→ **Problem to work on**: Your answer should be the lines from the one containing "ATOM 114 C CA" through the final line below, copied exactly.

Source material START

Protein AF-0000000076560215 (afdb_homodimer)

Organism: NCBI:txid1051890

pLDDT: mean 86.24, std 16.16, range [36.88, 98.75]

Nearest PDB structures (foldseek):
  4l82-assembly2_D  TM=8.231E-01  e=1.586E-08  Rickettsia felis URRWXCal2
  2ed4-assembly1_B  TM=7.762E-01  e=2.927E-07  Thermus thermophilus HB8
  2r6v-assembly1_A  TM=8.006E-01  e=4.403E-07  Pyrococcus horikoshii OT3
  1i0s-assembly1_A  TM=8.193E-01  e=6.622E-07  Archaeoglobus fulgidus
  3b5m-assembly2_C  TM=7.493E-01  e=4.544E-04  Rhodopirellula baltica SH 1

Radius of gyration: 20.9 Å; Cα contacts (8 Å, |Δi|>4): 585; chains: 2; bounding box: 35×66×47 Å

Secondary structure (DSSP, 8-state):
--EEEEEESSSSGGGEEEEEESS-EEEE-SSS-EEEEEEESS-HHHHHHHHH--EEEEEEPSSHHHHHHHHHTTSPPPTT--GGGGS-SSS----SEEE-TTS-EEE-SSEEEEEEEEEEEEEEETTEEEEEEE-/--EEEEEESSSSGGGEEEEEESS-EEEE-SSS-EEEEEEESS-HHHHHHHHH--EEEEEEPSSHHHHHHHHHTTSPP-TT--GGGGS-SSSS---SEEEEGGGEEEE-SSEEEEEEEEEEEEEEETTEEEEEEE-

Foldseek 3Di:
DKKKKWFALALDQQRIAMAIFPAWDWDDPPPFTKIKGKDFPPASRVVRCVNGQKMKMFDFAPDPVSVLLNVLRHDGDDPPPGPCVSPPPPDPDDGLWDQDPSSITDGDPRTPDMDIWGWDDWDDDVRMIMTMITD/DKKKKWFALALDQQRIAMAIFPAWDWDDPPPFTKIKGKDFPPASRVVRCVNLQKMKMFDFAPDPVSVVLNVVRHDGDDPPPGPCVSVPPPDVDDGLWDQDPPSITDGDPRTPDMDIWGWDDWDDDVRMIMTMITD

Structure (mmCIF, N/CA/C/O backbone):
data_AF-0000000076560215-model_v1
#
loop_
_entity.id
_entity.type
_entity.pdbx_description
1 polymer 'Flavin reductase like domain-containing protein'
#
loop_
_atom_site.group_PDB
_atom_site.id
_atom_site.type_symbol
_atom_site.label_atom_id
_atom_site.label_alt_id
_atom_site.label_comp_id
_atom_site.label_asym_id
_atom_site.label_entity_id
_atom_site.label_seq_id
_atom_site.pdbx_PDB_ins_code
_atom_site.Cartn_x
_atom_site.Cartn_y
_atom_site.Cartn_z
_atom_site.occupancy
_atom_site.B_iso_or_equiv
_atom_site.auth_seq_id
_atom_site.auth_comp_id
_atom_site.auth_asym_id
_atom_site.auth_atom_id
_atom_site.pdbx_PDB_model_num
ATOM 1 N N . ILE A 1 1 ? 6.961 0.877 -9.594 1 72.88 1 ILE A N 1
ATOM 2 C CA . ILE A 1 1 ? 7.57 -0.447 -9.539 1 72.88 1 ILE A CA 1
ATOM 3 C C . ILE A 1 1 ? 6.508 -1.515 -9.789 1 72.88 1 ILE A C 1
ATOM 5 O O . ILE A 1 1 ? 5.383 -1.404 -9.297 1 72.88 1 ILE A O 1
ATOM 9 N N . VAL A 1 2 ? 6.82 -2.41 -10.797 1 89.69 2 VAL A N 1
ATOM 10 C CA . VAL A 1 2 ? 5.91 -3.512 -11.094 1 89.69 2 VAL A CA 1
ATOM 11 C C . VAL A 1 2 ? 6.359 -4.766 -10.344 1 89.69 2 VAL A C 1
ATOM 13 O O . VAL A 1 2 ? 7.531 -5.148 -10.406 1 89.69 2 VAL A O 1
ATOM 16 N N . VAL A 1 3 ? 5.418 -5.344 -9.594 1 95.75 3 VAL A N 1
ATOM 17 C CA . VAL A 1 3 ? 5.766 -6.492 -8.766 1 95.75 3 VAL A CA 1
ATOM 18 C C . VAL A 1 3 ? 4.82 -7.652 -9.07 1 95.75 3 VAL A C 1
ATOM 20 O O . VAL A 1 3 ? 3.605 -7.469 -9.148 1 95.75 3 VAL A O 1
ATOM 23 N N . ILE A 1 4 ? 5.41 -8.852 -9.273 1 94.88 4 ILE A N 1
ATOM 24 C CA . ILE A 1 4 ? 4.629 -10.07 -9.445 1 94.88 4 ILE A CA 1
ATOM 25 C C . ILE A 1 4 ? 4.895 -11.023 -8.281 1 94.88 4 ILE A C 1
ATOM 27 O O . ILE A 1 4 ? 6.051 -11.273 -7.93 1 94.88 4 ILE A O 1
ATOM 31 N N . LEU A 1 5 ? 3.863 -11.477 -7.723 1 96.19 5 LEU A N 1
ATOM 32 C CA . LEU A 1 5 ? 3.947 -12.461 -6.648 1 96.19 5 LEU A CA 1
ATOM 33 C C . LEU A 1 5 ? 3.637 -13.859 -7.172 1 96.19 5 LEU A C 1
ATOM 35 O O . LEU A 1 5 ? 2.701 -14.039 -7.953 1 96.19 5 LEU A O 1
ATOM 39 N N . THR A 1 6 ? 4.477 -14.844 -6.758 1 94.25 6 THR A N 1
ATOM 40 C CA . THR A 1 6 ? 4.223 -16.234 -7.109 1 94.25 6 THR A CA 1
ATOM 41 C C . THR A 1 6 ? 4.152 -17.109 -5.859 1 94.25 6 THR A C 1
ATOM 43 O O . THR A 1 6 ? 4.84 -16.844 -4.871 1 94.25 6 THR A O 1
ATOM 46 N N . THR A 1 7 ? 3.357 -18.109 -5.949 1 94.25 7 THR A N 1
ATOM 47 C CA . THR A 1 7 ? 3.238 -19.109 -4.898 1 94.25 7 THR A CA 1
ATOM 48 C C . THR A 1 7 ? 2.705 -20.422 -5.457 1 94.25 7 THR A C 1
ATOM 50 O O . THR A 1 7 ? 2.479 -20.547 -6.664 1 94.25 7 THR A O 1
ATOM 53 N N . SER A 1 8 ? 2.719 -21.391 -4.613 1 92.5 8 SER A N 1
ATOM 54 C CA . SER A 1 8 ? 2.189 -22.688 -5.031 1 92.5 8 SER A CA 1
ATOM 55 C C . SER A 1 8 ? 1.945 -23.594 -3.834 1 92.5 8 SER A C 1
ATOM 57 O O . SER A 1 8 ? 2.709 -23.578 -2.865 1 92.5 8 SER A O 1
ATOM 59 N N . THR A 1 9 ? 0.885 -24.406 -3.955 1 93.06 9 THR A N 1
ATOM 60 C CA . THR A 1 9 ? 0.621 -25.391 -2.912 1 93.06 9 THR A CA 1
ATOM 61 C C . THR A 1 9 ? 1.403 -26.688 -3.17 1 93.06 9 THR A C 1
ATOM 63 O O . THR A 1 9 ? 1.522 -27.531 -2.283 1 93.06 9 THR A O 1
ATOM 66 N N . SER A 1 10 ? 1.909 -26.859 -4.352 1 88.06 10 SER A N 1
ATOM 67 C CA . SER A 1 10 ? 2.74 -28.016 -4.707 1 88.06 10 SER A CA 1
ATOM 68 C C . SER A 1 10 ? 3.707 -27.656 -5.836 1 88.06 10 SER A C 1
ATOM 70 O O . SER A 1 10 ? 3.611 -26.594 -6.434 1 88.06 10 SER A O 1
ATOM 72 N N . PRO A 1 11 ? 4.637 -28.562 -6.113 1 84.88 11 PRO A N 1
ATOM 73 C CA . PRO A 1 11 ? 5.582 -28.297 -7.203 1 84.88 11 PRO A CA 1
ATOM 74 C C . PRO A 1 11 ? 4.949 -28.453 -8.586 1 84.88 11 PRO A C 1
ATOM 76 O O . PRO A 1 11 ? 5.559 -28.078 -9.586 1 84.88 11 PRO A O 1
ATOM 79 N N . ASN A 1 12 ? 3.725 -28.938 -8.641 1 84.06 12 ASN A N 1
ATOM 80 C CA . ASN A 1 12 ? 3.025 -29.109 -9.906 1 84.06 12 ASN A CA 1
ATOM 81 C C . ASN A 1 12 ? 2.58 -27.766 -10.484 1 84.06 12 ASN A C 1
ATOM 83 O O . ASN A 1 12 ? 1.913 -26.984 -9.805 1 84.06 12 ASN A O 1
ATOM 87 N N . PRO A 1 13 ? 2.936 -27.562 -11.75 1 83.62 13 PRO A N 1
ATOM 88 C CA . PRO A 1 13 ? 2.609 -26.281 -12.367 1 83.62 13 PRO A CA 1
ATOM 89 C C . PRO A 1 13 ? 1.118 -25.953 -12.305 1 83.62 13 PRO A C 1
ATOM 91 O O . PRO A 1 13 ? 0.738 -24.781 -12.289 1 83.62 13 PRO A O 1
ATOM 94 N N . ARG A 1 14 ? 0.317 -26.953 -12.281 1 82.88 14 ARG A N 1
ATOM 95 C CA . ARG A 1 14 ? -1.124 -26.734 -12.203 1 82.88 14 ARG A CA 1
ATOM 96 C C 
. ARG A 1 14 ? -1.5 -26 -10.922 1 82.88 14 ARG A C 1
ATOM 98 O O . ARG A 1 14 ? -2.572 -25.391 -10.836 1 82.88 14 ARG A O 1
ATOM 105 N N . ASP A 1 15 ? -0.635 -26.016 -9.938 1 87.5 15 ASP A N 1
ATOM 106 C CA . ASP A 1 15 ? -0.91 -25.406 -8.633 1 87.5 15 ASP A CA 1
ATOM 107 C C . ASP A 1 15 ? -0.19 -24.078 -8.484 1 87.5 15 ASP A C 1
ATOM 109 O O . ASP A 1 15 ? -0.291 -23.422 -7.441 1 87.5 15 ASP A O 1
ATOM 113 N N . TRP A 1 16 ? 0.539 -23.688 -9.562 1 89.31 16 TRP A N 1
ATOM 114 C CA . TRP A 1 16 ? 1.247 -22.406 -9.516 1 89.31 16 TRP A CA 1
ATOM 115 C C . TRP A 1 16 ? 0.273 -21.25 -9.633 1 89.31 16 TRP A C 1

Source material END

→ **Reply**:
ATOM 114 C CA . TRP A 1 16 ? 1.247 -22.406 -9.516 1 89.31 16 TRP A CA 1
ATOM 115 C C . TRP A 1 16 ? 0.273 -21.25 -9.633 1 89.31 16 TRP A C 1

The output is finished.